A few years later a girlfriend and I were driving along the Kansas-Missouri interstate to visit her farm when for some reason she stopped her car, saying she wanted to piddle in the scrub along the roadside—this was very unusual behavior for her, or for any woman. I got out to keep her company and I immediately saw small bones gleaming just off the road. I went to see if it was a deer skeleton, but I saw right away that it was the remains of a small person, sans skull. There were still no mobile phones in the world, and my girlfriend absolutely refused to find the local police station and report the forlorn little pile of bones. To this day I resent her refusal to report what might have put some family's heart to rest regarding their missing loved one. Also, it chilled me to realize there was more to that situation than met my eyes. After this, I learned to be the one who drove whenever I went cross-country, and I learned to drive alone.


A few decades later in San Diego, California, a transgender woman friend and I were walking along San Diego River Trail, along with many, many other people who were out enjoying the dappled light and pretty sights that afternoon, when we inadvertently walked into a foul miasma of death.
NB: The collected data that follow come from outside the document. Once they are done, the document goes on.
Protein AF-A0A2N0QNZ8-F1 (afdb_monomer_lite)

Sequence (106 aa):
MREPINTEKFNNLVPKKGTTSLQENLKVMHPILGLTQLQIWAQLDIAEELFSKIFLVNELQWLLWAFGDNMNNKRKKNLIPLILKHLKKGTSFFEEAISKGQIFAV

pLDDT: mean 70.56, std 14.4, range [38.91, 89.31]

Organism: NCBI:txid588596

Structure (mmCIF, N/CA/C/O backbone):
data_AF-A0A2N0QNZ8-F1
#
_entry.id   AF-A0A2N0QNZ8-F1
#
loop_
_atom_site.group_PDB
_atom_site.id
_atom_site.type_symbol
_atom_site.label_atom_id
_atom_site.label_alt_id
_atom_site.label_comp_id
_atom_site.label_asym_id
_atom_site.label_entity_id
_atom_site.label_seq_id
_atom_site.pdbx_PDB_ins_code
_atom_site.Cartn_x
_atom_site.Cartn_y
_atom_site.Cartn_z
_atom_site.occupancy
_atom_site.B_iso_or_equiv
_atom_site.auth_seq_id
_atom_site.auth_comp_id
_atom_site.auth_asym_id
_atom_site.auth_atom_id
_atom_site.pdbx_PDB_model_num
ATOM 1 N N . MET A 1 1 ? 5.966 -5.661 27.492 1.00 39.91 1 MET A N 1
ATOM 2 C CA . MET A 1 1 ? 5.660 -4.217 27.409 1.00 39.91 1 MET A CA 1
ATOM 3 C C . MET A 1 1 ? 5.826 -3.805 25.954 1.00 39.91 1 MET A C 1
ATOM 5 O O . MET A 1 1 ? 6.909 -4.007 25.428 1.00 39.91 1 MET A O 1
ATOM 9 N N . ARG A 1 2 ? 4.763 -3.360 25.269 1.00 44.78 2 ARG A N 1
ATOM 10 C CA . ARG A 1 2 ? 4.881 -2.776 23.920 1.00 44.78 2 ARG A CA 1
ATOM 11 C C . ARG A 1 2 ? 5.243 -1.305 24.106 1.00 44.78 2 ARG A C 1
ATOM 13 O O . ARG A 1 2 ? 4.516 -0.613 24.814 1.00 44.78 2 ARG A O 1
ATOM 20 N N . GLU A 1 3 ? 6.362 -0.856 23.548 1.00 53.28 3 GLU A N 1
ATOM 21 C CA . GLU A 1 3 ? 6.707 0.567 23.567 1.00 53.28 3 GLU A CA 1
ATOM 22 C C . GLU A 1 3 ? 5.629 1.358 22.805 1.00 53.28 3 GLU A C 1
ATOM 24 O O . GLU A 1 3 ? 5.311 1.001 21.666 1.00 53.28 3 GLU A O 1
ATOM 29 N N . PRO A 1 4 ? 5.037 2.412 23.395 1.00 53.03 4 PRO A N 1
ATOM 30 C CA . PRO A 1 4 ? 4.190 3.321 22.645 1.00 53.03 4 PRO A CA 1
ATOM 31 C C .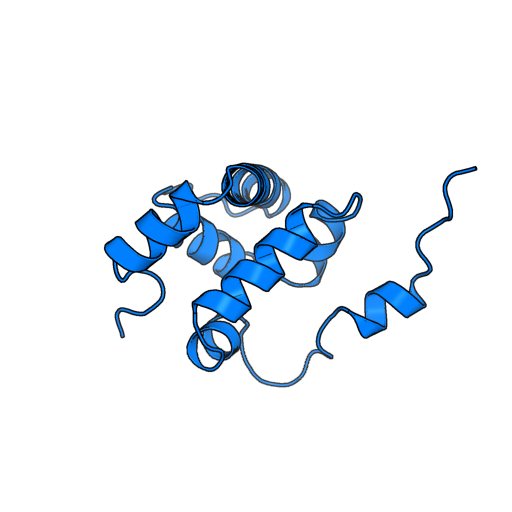 PRO A 1 4 ? 5.069 4.056 21.636 1.00 53.03 4 PRO A C 1
ATOM 33 O O . PRO A 1 4 ? 6.096 4.641 21.983 1.00 53.03 4 PRO A O 1
ATOM 36 N N . ILE A 1 5 ? 4.682 3.995 20.366 1.00 55.25 5 ILE A N 1
ATOM 37 C CA . ILE A 1 5 ? 5.406 4.646 19.280 1.00 55.25 5 ILE A CA 1
ATOM 38 C C . ILE A 1 5 ? 5.415 6.152 19.567 1.00 55.25 5 ILE A C 1
ATOM 40 O O . ILE A 1 5 ? 4.376 6.808 19.515 1.00 55.25 5 ILE A O 1
ATOM 44 N N . ASN A 1 6 ? 6.591 6.684 19.913 1.00 54.75 6 ASN A N 1
ATOM 45 C CA . ASN A 1 6 ? 6.796 8.109 20.146 1.00 54.75 6 ASN A CA 1
ATOM 46 C C . ASN A 1 6 ? 6.417 8.869 18.860 1.00 54.75 6 ASN A C 1
ATOM 48 O O . ASN A 1 6 ? 6.991 8.640 17.790 1.00 54.75 6 ASN A O 1
ATOM 52 N N . THR A 1 7 ? 5.449 9.776 18.975 1.00 53.56 7 THR A N 1
ATOM 53 C CA . THR A 1 7 ? 4.976 10.683 17.919 1.00 53.56 7 THR A CA 1
ATOM 54 C C . THR A 1 7 ? 6.113 11.482 17.270 1.00 53.56 7 THR A C 1
ATOM 56 O O . THR A 1 7 ? 6.021 11.857 16.104 1.00 53.56 7 THR A O 1
ATOM 59 N N . GLU A 1 8 ? 7.224 11.678 17.973 1.00 57.31 8 GLU A N 1
ATOM 60 C CA . GLU A 1 8 ? 8.442 12.314 17.474 1.00 57.31 8 GLU A CA 1
ATOM 61 C C . GLU A 1 8 ? 9.207 11.439 16.463 1.00 57.31 8 GLU A C 1
ATOM 63 O O . GLU A 1 8 ? 9.601 11.926 15.404 1.00 57.31 8 GLU A O 1
ATOM 68 N N . LYS A 1 9 ? 9.333 10.122 16.706 1.00 55.41 9 LYS A N 1
ATOM 69 C CA . LYS A 1 9 ? 9.897 9.179 15.715 1.00 55.41 9 LYS A CA 1
ATOM 70 C C . LYS A 1 9 ? 9.032 9.127 14.457 1.00 55.41 9 LYS A C 1
ATOM 72 O O . LYS A 1 9 ? 9.565 9.088 13.354 1.00 55.41 9 LYS A O 1
ATOM 77 N N . PHE A 1 10 ? 7.710 9.167 14.617 1.00 51.62 10 PHE A N 1
ATOM 78 C CA . PHE A 1 10 ? 6.764 9.210 13.500 1.00 51.62 10 PHE A CA 1
AT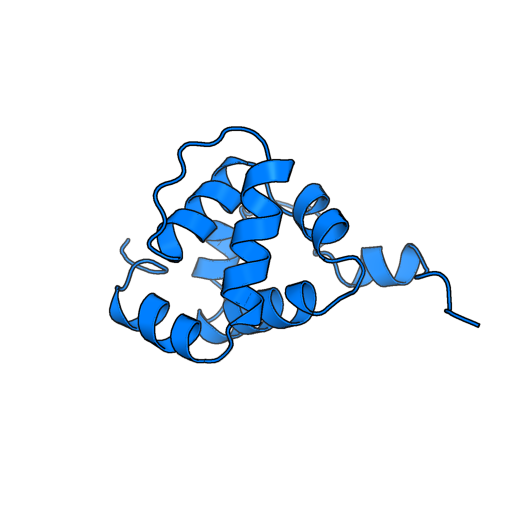OM 79 C C . PHE A 1 10 ? 6.975 10.453 12.627 1.00 51.62 10 PHE A C 1
ATOM 81 O O . PHE A 1 10 ? 7.099 10.341 11.411 1.00 51.62 10 PHE A O 1
ATOM 88 N N . ASN A 1 11 ? 7.076 11.633 13.243 1.00 54.69 11 ASN A N 1
ATOM 89 C CA . ASN A 1 11 ? 7.257 12.895 12.522 1.00 54.69 11 ASN A CA 1
ATOM 90 C C . ASN A 1 11 ? 8.599 12.982 11.778 1.00 54.69 11 ASN A C 1
ATOM 92 O O . ASN A 1 11 ? 8.683 13.685 10.776 1.00 54.69 11 ASN A O 1
ATOM 96 N N . ASN A 1 12 ? 9.621 12.252 12.231 1.00 56.06 12 ASN A N 1
ATOM 97 C CA . ASN A 1 12 ? 10.914 12.156 11.547 1.00 56.06 12 ASN A CA 1
ATOM 98 C C . ASN A 1 12 ? 10.910 11.163 10.369 1.00 56.06 12 ASN A C 1
ATOM 100 O O . ASN A 1 12 ? 11.757 11.266 9.486 1.00 56.06 12 ASN A O 1
ATOM 104 N N . LEU A 1 13 ? 9.976 10.204 10.347 1.00 52.12 13 LEU A N 1
ATOM 105 C CA . LEU A 1 13 ? 9.816 9.225 9.261 1.00 52.12 13 LEU A CA 1
ATOM 106 C C . LEU A 1 13 ? 8.895 9.724 8.142 1.00 52.12 13 LEU A C 1
ATOM 108 O O . LEU A 1 13 ? 8.970 9.233 7.016 1.00 52.12 13 LEU A O 1
ATOM 112 N N . VAL A 1 14 ? 8.018 10.680 8.447 1.00 52.62 14 VAL A N 1
ATOM 113 C CA . VAL A 1 14 ? 7.132 11.310 7.470 1.00 52.62 14 VAL A CA 1
ATOM 114 C C . VAL A 1 14 ? 7.847 12.507 6.840 1.00 52.62 14 VAL A C 1
ATOM 116 O O . VAL A 1 14 ? 8.255 13.413 7.568 1.00 52.62 14 VAL A O 1
ATOM 119 N N . PRO A 1 15 ? 7.977 12.571 5.502 1.00 53.19 15 PRO A N 1
ATOM 120 C CA . PRO A 1 15 ? 8.496 13.762 4.841 1.00 53.19 15 PRO A CA 1
ATOM 121 C C . PRO A 1 15 ? 7.693 14.996 5.274 1.00 53.19 15 PRO A C 1
ATOM 123 O O . PRO A 1 15 ? 6.459 14.991 5.212 1.00 53.19 15 PRO A O 1
ATOM 126 N N . LYS A 1 16 ? 8.376 16.055 5.734 1.00 49.44 16 LYS A N 1
ATOM 127 C CA . LYS A 1 16 ? 7.729 17.333 6.075 1.00 49.44 16 LYS A CA 1
ATOM 128 C C . LYS A 1 16 ? 6.925 17.800 4.860 1.00 49.44 16 LYS A C 1
ATOM 130 O O . LYS A 1 16 ? 7.496 18.002 3.793 1.00 49.44 16 LYS A O 1
ATOM 135 N N . LYS A 1 17 ? 5.603 17.945 5.016 1.00 49.22 17 LYS A N 1
ATOM 136 C CA . LYS A 1 17 ? 4.697 18.403 3.950 1.00 49.22 17 LYS A CA 1
ATOM 137 C C . LYS A 1 17 ? 5.201 19.733 3.388 1.00 49.22 17 LYS A C 1
ATOM 139 O O . LYS A 1 17 ? 5.126 20.754 4.063 1.00 49.22 17 LYS A O 1
ATOM 144 N N . GLY A 1 18 ? 5.709 19.690 2.160 1.00 44.06 18 GLY A N 1
ATOM 145 C CA . GLY A 1 18 ? 6.294 20.834 1.478 1.00 44.06 18 GLY A CA 1
ATOM 146 C C . GLY A 1 18 ? 6.500 20.561 -0.011 1.00 44.06 18 GLY A C 1
ATOM 147 O O . GLY A 1 18 ? 7.567 20.126 -0.418 1.00 44.06 18 GLY A O 1
ATOM 148 N N . THR A 1 19 ? 5.478 20.898 -0.804 1.00 46.69 19 THR A N 1
ATOM 149 C CA . THR A 1 19 ? 5.499 21.296 -2.234 1.00 46.69 19 THR A CA 1
ATOM 150 C C . THR A 1 19 ? 5.413 20.280 -3.382 1.00 46.69 19 THR A C 1
ATOM 152 O O . THR A 1 19 ? 5.047 20.720 -4.465 1.00 46.69 19 THR A O 1
ATOM 155 N N . THR A 1 20 ? 5.590 18.970 -3.200 1.00 51.09 20 THR A N 1
ATOM 156 C CA . THR A 1 20 ? 5.387 17.992 -4.297 1.00 51.09 20 THR A CA 1
ATOM 157 C C . THR A 1 20 ? 4.459 16.856 -3.887 1.00 51.09 20 THR A C 1
ATOM 159 O O . THR A 1 20 ? 4.542 16.336 -2.770 1.00 51.09 20 THR A O 1
ATOM 162 N N . SER A 1 21 ? 3.538 16.484 -4.778 1.00 60.88 21 SER A N 1
ATOM 163 C CA . SER A 1 21 ? 2.661 15.325 -4.584 1.00 60.88 21 SER A CA 1
ATOM 164 C C . SER A 1 21 ? 3.502 14.061 -4.396 1.00 60.88 21 SER A C 1
ATOM 166 O O . SER A 1 21 ? 4.633 13.968 -4.881 1.00 60.88 21 SER A O 1
ATOM 168 N N . LEU A 1 22 ? 2.996 13.058 -3.679 1.00 65.06 22 LEU A N 1
ATOM 169 C CA . L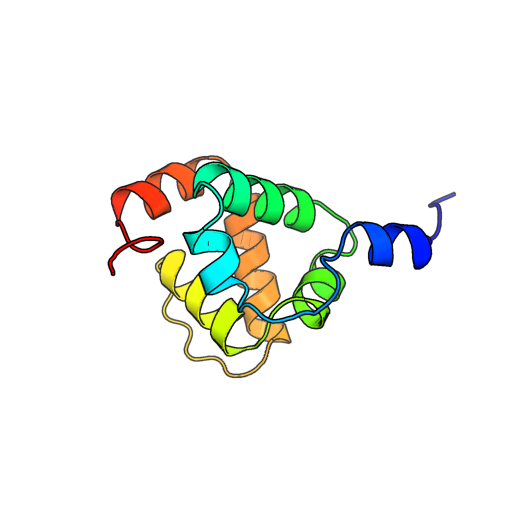EU A 1 22 ? 3.749 11.818 -3.517 1.00 65.06 22 LEU A CA 1
ATOM 170 C C . LEU A 1 22 ? 3.915 11.101 -4.864 1.00 65.06 22 LEU A C 1
ATOM 172 O O . LEU A 1 22 ? 4.928 10.448 -5.072 1.00 65.06 22 LEU A O 1
ATOM 176 N N . GLN A 1 23 ? 2.991 11.299 -5.809 1.00 59.50 23 GLN A N 1
ATOM 177 C CA . GLN A 1 23 ? 3.188 10.910 -7.208 1.00 59.50 23 GLN A CA 1
ATOM 178 C C . GLN A 1 23 ? 4.450 11.534 -7.807 1.00 59.50 23 GLN A C 1
ATOM 180 O O . GLN A 1 23 ? 5.254 10.819 -8.390 1.00 59.50 23 GLN A O 1
ATOM 185 N N . GLU A 1 24 ? 4.659 12.839 -7.647 1.00 60.47 24 GLU A N 1
ATOM 186 C CA . GLU A 1 24 ? 5.866 13.510 -8.139 1.00 60.47 24 GLU A CA 1
ATOM 187 C C . GLU A 1 24 ? 7.116 13.036 -7.398 1.00 60.47 24 GLU A C 1
ATOM 189 O O . GLU A 1 24 ? 8.132 12.777 -8.032 1.00 60.47 24 GLU A O 1
ATOM 194 N N . ASN A 1 25 ? 7.046 12.824 -6.081 1.00 61.72 25 ASN A N 1
ATOM 195 C CA . ASN A 1 25 ? 8.175 12.272 -5.328 1.00 61.72 25 ASN A CA 1
ATOM 196 C C . ASN A 1 25 ? 8.498 10.824 -5.718 1.00 61.72 25 ASN A C 1
ATOM 198 O O . ASN A 1 25 ? 9.670 10.480 -5.795 1.00 61.72 25 ASN A O 1
ATOM 202 N N . LEU A 1 26 ? 7.499 9.984 -6.003 1.00 62.59 26 LEU A N 1
ATOM 203 C CA . LEU A 1 26 ? 7.694 8.624 -6.518 1.00 62.59 26 LEU A CA 1
ATOM 204 C C . LEU A 1 26 ? 8.143 8.609 -7.986 1.00 62.59 26 LEU A C 1
ATOM 206 O O . LEU A 1 26 ? 8.810 7.664 -8.389 1.00 62.59 26 LEU A O 1
ATOM 210 N N . LYS A 1 27 ? 7.783 9.626 -8.780 1.00 56.94 27 LYS A N 1
ATOM 211 C CA . LYS A 1 27 ? 8.291 9.820 -10.147 1.00 56.94 27 LYS A CA 1
ATOM 212 C C . LYS A 1 27 ? 9.758 10.271 -10.142 1.00 56.94 27 LYS A C 1
ATOM 214 O O . LYS A 1 27 ? 10.514 9.863 -11.016 1.00 56.94 27 LYS A O 1
ATOM 219 N N . VAL A 1 28 ? 10.153 11.115 -9.183 1.00 54.50 28 VAL A N 1
ATOM 220 C CA . VAL A 1 28 ? 11.516 11.668 -9.055 1.00 54.50 28 VAL A CA 1
ATOM 221 C C . VAL A 1 28 ? 12.461 10.705 -8.329 1.00 54.50 28 VAL A C 1
ATOM 223 O O . VAL A 1 28 ? 13.632 10.591 -8.688 1.00 54.50 28 VAL A O 1
ATOM 226 N N . MET A 1 29 ? 11.976 9.999 -7.308 1.00 58.84 29 MET A N 1
ATOM 227 C CA . MET A 1 29 ? 12.714 8.932 -6.639 1.00 58.84 29 MET A CA 1
ATOM 228 C C . MET A 1 29 ? 12.723 7.692 -7.532 1.00 58.84 29 MET A C 1
ATOM 230 O O . MET A 1 29 ? 11.723 7.379 -8.169 1.00 58.84 29 MET A O 1
ATOM 234 N N . HIS A 1 30 ? 13.838 6.956 -7.568 1.00 65.56 30 HIS A N 1
ATOM 235 C CA . HIS A 1 30 ? 13.895 5.736 -8.366 1.00 65.56 30 HIS A CA 1
ATOM 236 C C . HIS A 1 30 ? 12.730 4.805 -7.967 1.00 65.56 30 HIS A C 1
ATOM 238 O O . HIS A 1 30 ? 12.614 4.502 -6.774 1.00 65.56 30 HIS A O 1
ATOM 244 N N . PRO A 1 31 ? 11.897 4.337 -8.914 1.00 64.94 31 PRO A N 1
ATOM 245 C CA . PRO A 1 31 ? 10.713 3.507 -8.685 1.00 64.94 31 PRO A CA 1
ATOM 246 C C . PRO A 1 31 ? 10.809 2.506 -7.542 1.00 64.94 31 PRO A C 1
ATOM 248 O O . PRO A 1 31 ? 9.948 2.395 -6.672 1.00 64.94 31 PRO A O 1
ATOM 251 N N . ILE A 1 32 ? 11.923 1.783 -7.560 1.00 70.62 32 ILE A N 1
ATOM 252 C CA . ILE A 1 32 ? 12.234 0.686 -6.663 1.00 70.62 32 ILE A CA 1
ATOM 253 C C . ILE A 1 32 ? 12.345 1.184 -5.225 1.00 70.62 32 ILE A C 1
ATOM 255 O O . ILE A 1 32 ? 11.844 0.538 -4.311 1.00 70.62 32 ILE A O 1
ATOM 259 N N . LEU A 1 33 ? 12.967 2.345 -5.021 1.00 73.69 33 LEU A N 1
ATOM 260 C CA . LEU A 1 33 ? 13.184 2.918 -3.698 1.00 73.69 33 LEU A CA 1
ATOM 261 C C . LEU A 1 33 ? 11.867 3.410 -3.099 1.00 73.69 33 LEU A C 1
ATOM 263 O O . LEU A 1 33 ? 11.569 3.099 -1.947 1.00 73.69 33 LEU A O 1
ATOM 267 N N . GLY A 1 34 ? 11.042 4.084 -3.905 1.00 76.31 34 GLY A N 1
ATOM 268 C CA . GLY A 1 34 ? 9.731 4.558 -3.470 1.00 76.31 34 GLY A CA 1
ATOM 269 C C . GLY A 1 34 ? 8.799 3.412 -3.067 1.00 76.31 34 GLY A C 1
ATOM 270 O O . GLY A 1 34 ? 8.179 3.446 -2.005 1.00 76.31 34 GLY A O 1
ATOM 271 N N . LEU A 1 35 ? 8.764 2.340 -3.863 1.00 76.12 35 LEU A N 1
ATOM 272 C CA . LEU A 1 35 ? 7.998 1.136 -3.536 1.00 76.12 35 LEU A CA 1
ATOM 273 C C . LEU A 1 35 ? 8.541 0.386 -2.317 1.00 76.12 35 LEU A C 1
ATOM 275 O O . LEU A 1 35 ? 7.758 -0.052 -1.474 1.00 76.12 35 LEU A O 1
ATOM 279 N N . THR A 1 36 ? 9.864 0.269 -2.192 1.00 79.56 36 THR A N 1
ATOM 280 C CA . THR A 1 36 ? 10.503 -0.357 -1.024 1.00 79.56 36 THR A CA 1
ATOM 281 C C . THR A 1 36 ? 10.121 0.386 0.258 1.00 79.56 36 THR A C 1
ATOM 283 O O . THR A 1 36 ? 9.782 -0.235 1.264 1.00 79.56 36 THR A O 1
ATOM 286 N N . GLN A 1 37 ? 10.078 1.721 0.220 1.00 80.12 37 GLN A N 1
ATOM 287 C CA . GLN A 1 37 ? 9.638 2.537 1.351 1.00 80.12 37 GLN A CA 1
ATOM 288 C C . GLN A 1 37 ? 8.163 2.298 1.706 1.00 80.12 37 GLN A C 1
ATOM 290 O O . GLN A 1 37 ? 7.840 2.130 2.884 1.00 80.12 37 GLN A O 1
ATOM 295 N N . LEU A 1 38 ? 7.275 2.212 0.709 1.00 84.19 38 LEU A N 1
ATOM 296 C CA . LEU A 1 38 ? 5.865 1.865 0.928 1.00 84.19 38 LEU A CA 1
ATOM 297 C C . LEU A 1 38 ? 5.710 0.487 1.580 1.00 84.19 38 LEU A C 1
ATOM 299 O O . LEU A 1 38 ? 4.895 0.332 2.490 1.00 84.19 38 LEU A O 1
ATOM 303 N N . GLN A 1 39 ? 6.501 -0.501 1.151 1.00 84.62 39 GLN A N 1
ATOM 304 C CA . GLN A 1 39 ? 6.508 -1.833 1.755 1.00 84.62 39 GLN A CA 1
ATOM 305 C C . GLN A 1 39 ? 6.989 -1.797 3.207 1.00 84.62 39 GLN A C 1
ATOM 307 O O . GLN A 1 39 ? 6.330 -2.381 4.063 1.00 84.62 39 GLN A O 1
ATOM 312 N N . ILE A 1 40 ? 8.072 -1.073 3.513 1.00 84.31 40 ILE A N 1
ATOM 313 C CA . ILE A 1 40 ? 8.565 -0.904 4.890 1.00 84.31 40 ILE A CA 1
ATOM 314 C C . ILE A 1 40 ? 7.477 -0.285 5.774 1.00 84.31 40 ILE A C 1
ATOM 316 O O . ILE A 1 40 ? 7.190 -0.799 6.854 1.00 84.31 40 ILE A O 1
ATOM 320 N N . TRP A 1 41 ? 6.819 0.780 5.309 1.00 86.19 41 TRP A N 1
ATOM 321 C CA . TRP A 1 41 ? 5.725 1.406 6.051 1.00 86.19 41 TRP A CA 1
ATOM 322 C C . TRP A 1 41 ? 4.520 0.482 6.230 1.00 86.19 41 TRP A C 1
ATOM 324 O O . TRP A 1 41 ? 3.897 0.506 7.288 1.00 86.19 41 TRP A O 1
ATOM 334 N N . ALA A 1 42 ? 4.206 -0.357 5.240 1.00 87.38 42 ALA A N 1
ATOM 335 C CA . ALA A 1 42 ? 3.100 -1.307 5.317 1.00 87.38 42 ALA A CA 1
ATOM 336 C C . ALA A 1 42 ? 3.316 -2.439 6.338 1.00 87.38 42 ALA A C 1
ATOM 338 O O . ALA A 1 42 ? 2.338 -3.060 6.763 1.00 87.38 42 ALA A O 1
ATOM 339 N N . GLN A 1 43 ? 4.566 -2.706 6.736 1.00 85.69 43 GLN A N 1
ATOM 340 C CA . GLN A 1 43 ? 4.901 -3.682 7.781 1.00 85.69 43 GLN A CA 1
ATOM 341 C C . GLN A 1 43 ? 4.790 -3.114 9.203 1.00 85.69 43 GLN A C 1
ATOM 343 O O . GLN A 1 43 ? 4.835 -3.878 10.163 1.00 85.69 43 GLN A O 1
ATOM 348 N N . LEU A 1 44 ? 4.639 -1.796 9.366 1.00 86.06 44 LEU A N 1
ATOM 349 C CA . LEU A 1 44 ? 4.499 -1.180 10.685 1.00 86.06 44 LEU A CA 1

It was unmistakable, something large had died in the bushes just off the trail and lay rotting there. I got out my mobile phone to report it, but my friend kept walking, saying, "I won't get involved in this. Look, no one else is stopping, and everyone can smell it. Do not involve me." I did not involve her, nor myself. By then I had seen on the news how people who report this sort of thing sometimes get caught up and accused. I did not want to risk that for some lost soul whom I knew nothing about.


The cost of these three traces of violence that faintly touched my life over the years is that now I know myself to be a coward in this regard.